*** Opening of DATA FOR PROCESSING ***
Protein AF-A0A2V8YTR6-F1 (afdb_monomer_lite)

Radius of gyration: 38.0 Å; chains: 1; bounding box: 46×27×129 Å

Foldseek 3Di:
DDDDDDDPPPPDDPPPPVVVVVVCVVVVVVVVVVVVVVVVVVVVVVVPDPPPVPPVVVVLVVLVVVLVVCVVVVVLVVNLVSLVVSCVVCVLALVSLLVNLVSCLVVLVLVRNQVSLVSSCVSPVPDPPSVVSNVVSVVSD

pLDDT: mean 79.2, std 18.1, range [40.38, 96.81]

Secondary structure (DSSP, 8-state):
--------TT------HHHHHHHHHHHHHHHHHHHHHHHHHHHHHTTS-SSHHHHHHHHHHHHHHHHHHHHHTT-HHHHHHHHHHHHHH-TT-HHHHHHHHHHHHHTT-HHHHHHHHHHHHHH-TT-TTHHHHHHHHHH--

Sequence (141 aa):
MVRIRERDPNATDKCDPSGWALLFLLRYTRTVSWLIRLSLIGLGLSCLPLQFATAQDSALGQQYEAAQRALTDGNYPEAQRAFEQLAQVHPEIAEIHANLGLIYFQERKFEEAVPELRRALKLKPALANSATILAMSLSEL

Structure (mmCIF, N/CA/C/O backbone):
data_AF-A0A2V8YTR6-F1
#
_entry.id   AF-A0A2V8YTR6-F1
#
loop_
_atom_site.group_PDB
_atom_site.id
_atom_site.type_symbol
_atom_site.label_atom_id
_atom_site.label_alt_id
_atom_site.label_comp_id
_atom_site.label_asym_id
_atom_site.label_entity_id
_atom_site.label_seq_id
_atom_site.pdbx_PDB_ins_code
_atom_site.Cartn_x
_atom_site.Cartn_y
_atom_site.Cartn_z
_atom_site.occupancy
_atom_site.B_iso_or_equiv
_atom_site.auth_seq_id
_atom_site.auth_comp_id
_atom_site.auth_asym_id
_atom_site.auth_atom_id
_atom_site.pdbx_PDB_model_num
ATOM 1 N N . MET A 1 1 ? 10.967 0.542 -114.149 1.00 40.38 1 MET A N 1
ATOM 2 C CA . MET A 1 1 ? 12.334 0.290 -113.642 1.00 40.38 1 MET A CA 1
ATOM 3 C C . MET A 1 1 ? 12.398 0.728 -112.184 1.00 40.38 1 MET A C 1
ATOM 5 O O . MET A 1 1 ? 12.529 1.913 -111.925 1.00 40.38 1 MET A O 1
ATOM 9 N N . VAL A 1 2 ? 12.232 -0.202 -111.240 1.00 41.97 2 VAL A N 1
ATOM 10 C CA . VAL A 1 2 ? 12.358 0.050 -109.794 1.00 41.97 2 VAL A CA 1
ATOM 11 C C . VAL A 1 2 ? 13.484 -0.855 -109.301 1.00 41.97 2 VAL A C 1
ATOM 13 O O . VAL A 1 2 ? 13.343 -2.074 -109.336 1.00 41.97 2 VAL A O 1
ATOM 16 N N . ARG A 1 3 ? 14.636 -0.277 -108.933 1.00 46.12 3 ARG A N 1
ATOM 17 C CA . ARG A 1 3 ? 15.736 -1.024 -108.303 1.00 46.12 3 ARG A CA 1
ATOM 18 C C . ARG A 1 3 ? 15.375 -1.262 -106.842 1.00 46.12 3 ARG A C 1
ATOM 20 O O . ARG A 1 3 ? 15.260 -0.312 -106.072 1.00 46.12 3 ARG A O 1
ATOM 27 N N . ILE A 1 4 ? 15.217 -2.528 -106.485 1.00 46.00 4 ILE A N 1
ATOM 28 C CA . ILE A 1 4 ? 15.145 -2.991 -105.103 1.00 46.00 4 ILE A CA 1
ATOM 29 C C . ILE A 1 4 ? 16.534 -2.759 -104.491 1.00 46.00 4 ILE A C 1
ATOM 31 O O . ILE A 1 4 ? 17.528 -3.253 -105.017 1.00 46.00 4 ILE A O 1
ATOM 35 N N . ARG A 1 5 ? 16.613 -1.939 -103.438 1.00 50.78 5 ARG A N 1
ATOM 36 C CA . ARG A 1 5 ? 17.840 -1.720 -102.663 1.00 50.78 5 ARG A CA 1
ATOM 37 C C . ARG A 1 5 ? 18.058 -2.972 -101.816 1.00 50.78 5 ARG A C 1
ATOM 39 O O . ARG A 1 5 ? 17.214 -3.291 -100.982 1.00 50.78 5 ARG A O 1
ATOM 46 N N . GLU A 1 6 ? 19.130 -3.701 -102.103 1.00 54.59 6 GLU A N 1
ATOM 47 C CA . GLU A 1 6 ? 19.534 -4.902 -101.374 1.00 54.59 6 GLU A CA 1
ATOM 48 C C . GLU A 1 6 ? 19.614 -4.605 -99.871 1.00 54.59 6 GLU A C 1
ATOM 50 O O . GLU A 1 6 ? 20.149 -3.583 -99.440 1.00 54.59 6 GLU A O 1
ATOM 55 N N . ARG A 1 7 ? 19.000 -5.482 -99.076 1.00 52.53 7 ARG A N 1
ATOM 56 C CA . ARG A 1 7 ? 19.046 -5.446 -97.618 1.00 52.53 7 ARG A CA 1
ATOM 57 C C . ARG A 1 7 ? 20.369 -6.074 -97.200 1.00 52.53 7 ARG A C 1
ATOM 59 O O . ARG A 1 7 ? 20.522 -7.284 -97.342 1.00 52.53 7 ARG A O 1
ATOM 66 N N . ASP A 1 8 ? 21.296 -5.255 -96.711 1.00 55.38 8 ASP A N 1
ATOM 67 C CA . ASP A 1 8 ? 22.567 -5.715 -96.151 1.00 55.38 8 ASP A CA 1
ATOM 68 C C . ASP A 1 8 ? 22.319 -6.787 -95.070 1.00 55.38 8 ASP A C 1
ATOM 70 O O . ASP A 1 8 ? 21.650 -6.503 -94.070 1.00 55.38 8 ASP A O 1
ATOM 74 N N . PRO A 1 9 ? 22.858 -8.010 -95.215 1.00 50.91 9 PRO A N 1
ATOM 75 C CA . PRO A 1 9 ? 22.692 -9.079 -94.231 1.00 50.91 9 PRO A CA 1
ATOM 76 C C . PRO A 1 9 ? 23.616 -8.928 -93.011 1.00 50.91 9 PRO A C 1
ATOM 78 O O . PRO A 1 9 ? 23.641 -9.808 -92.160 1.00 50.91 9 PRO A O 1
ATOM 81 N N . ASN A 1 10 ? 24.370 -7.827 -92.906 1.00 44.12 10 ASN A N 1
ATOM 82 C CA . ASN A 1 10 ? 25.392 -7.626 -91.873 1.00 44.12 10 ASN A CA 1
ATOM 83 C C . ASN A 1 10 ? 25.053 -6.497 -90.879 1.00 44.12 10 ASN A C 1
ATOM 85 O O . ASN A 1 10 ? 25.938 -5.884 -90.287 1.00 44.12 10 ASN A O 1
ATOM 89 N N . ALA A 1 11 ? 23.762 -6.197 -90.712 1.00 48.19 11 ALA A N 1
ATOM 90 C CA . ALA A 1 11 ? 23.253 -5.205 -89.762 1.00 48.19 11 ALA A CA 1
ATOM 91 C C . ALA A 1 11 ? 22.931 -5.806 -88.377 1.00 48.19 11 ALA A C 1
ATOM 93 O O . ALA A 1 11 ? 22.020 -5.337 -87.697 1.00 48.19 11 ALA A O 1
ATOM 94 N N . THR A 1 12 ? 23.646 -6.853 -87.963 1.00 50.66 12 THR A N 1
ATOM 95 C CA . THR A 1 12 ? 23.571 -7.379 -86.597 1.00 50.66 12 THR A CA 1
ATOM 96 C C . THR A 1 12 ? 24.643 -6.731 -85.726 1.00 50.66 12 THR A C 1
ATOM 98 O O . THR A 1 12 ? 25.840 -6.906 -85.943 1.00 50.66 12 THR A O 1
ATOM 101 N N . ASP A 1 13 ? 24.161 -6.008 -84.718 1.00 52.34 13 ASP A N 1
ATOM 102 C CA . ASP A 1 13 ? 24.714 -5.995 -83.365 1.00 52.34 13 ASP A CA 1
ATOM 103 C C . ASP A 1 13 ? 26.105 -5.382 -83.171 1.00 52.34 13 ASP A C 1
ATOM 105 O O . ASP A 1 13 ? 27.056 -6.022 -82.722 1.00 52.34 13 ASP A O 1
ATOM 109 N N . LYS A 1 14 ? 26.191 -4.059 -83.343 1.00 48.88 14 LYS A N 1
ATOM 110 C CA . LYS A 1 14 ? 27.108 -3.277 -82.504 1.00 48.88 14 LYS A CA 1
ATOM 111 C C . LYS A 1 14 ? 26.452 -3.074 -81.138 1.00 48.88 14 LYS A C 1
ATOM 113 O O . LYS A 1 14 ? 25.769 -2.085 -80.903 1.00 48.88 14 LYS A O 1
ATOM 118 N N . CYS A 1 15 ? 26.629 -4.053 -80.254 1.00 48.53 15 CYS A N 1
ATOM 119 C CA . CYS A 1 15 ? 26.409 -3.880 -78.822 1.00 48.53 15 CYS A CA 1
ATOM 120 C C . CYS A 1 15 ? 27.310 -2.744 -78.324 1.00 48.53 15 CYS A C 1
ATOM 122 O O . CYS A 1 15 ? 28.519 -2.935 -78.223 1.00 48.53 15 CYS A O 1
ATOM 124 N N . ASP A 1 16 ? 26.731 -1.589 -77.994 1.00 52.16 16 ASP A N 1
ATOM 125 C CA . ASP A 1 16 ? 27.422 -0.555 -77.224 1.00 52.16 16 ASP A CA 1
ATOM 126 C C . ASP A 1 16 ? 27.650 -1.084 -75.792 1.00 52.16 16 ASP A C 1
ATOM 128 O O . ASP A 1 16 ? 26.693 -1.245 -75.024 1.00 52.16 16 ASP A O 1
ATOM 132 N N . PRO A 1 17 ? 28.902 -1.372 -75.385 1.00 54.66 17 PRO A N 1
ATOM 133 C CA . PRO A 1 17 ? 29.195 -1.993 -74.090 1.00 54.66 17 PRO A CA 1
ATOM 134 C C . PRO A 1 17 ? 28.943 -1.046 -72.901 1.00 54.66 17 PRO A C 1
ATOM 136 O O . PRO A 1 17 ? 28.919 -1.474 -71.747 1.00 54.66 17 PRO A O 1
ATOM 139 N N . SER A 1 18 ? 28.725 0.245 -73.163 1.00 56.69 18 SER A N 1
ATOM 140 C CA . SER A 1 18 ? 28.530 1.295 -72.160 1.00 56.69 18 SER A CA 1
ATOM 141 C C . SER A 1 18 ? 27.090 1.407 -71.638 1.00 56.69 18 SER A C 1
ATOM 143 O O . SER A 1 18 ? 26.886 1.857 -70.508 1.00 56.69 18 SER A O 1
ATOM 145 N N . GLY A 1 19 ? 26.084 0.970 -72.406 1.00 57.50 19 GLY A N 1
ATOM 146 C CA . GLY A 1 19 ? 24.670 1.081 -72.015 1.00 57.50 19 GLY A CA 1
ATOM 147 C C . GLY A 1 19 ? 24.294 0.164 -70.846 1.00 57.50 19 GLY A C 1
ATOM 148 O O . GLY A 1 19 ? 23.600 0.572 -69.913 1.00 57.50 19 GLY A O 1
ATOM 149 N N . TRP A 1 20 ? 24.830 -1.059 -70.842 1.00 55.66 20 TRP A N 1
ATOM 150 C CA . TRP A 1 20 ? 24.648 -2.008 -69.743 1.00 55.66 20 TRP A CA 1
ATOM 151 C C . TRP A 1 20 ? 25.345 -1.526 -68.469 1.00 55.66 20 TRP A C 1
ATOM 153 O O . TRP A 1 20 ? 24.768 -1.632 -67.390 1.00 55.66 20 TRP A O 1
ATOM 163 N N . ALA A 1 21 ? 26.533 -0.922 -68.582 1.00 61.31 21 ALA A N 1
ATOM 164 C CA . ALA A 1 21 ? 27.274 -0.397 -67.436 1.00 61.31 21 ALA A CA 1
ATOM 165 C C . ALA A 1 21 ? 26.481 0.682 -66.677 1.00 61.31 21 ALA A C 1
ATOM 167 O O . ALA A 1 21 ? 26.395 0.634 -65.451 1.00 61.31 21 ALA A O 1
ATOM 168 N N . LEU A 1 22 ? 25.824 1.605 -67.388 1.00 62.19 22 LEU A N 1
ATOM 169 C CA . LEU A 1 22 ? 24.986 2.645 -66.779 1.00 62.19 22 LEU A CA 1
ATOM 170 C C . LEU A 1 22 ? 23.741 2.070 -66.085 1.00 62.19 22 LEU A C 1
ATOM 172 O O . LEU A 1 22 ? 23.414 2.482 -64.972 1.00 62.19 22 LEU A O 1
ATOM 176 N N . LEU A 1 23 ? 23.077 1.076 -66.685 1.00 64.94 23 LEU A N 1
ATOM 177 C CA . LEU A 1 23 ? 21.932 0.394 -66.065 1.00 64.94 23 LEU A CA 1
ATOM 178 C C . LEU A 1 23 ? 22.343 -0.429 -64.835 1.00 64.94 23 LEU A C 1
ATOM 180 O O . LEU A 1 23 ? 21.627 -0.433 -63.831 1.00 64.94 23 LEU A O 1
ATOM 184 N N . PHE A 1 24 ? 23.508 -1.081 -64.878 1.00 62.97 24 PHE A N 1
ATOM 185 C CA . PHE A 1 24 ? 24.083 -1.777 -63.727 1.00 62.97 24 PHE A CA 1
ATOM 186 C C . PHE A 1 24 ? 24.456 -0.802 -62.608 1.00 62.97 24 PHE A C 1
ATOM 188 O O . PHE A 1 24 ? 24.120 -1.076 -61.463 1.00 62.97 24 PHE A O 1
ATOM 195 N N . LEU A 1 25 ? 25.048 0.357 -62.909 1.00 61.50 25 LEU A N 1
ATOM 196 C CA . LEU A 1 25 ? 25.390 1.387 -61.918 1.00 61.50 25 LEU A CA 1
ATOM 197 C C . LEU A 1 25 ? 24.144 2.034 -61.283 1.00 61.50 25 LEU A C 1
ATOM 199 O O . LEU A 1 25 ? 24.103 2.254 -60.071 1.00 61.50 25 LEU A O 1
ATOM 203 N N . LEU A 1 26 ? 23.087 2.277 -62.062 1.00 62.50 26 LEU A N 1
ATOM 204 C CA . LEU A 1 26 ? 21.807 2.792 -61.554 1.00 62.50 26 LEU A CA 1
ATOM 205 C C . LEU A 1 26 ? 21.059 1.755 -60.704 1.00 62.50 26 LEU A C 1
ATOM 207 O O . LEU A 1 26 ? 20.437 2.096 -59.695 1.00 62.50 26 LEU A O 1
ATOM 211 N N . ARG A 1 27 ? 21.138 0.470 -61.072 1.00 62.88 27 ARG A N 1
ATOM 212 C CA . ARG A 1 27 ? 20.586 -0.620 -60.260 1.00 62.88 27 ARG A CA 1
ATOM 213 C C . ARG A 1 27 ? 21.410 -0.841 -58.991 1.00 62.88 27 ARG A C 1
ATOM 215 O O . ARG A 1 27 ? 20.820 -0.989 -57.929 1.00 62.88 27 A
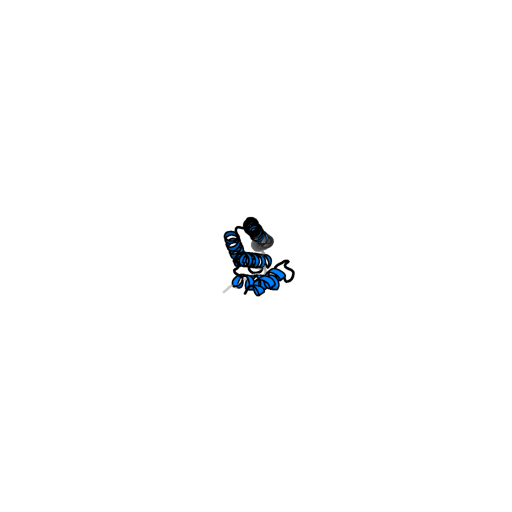RG A O 1
ATOM 222 N N . TYR A 1 28 ? 22.735 -0.758 -59.088 1.00 67.06 28 TYR A N 1
ATOM 223 C CA . TYR A 1 28 ? 23.682 -0.894 -57.982 1.00 67.06 28 TYR A CA 1
ATOM 224 C C . TYR A 1 28 ? 23.515 0.215 -56.937 1.00 67.06 28 TYR A C 1
ATOM 226 O O . TYR A 1 28 ? 23.416 -0.060 -55.746 1.00 67.06 28 TYR A O 1
ATOM 234 N N . THR A 1 29 ? 23.380 1.471 -57.364 1.00 68.56 29 THR A N 1
ATOM 235 C CA . THR A 1 29 ? 23.124 2.596 -56.448 1.00 68.56 29 THR A CA 1
ATOM 236 C C . THR A 1 29 ? 21.753 2.490 -55.768 1.00 68.56 29 THR A C 1
ATOM 238 O O . THR A 1 29 ? 21.649 2.764 -54.571 1.00 68.56 29 THR A O 1
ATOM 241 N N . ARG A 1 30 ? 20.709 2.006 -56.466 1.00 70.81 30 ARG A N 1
*** Close of DATA FOR PROCESSING ***
GOAL OF THE EXERCISE: When you reach the line holding "ATOM 153 O O" in the records above, begin reproducing exactly, stop after the line holding "ATOM 165 C C", and output nothing else.

WORKED SOLUTION:
ATOM 153 O O . TRP A 1 20 ? 24.768 -1.632 -67.390 1.00 55.66 20 TRP A O 1
ATOM 163 N N . ALA A 1 21 ? 26.533 -0.922 -68.582 1.00 61.31 21 ALA A N 1
ATOM 164 C CA . ALA A 1 21 ? 27.274 -0.397 -67.436 1.00 61.31 21 ALA A CA 1
ATOM 165 C C . ALA A 1 21 ? 26.481 0.682 -66.677 1.00 61.31 21 ALA A C 1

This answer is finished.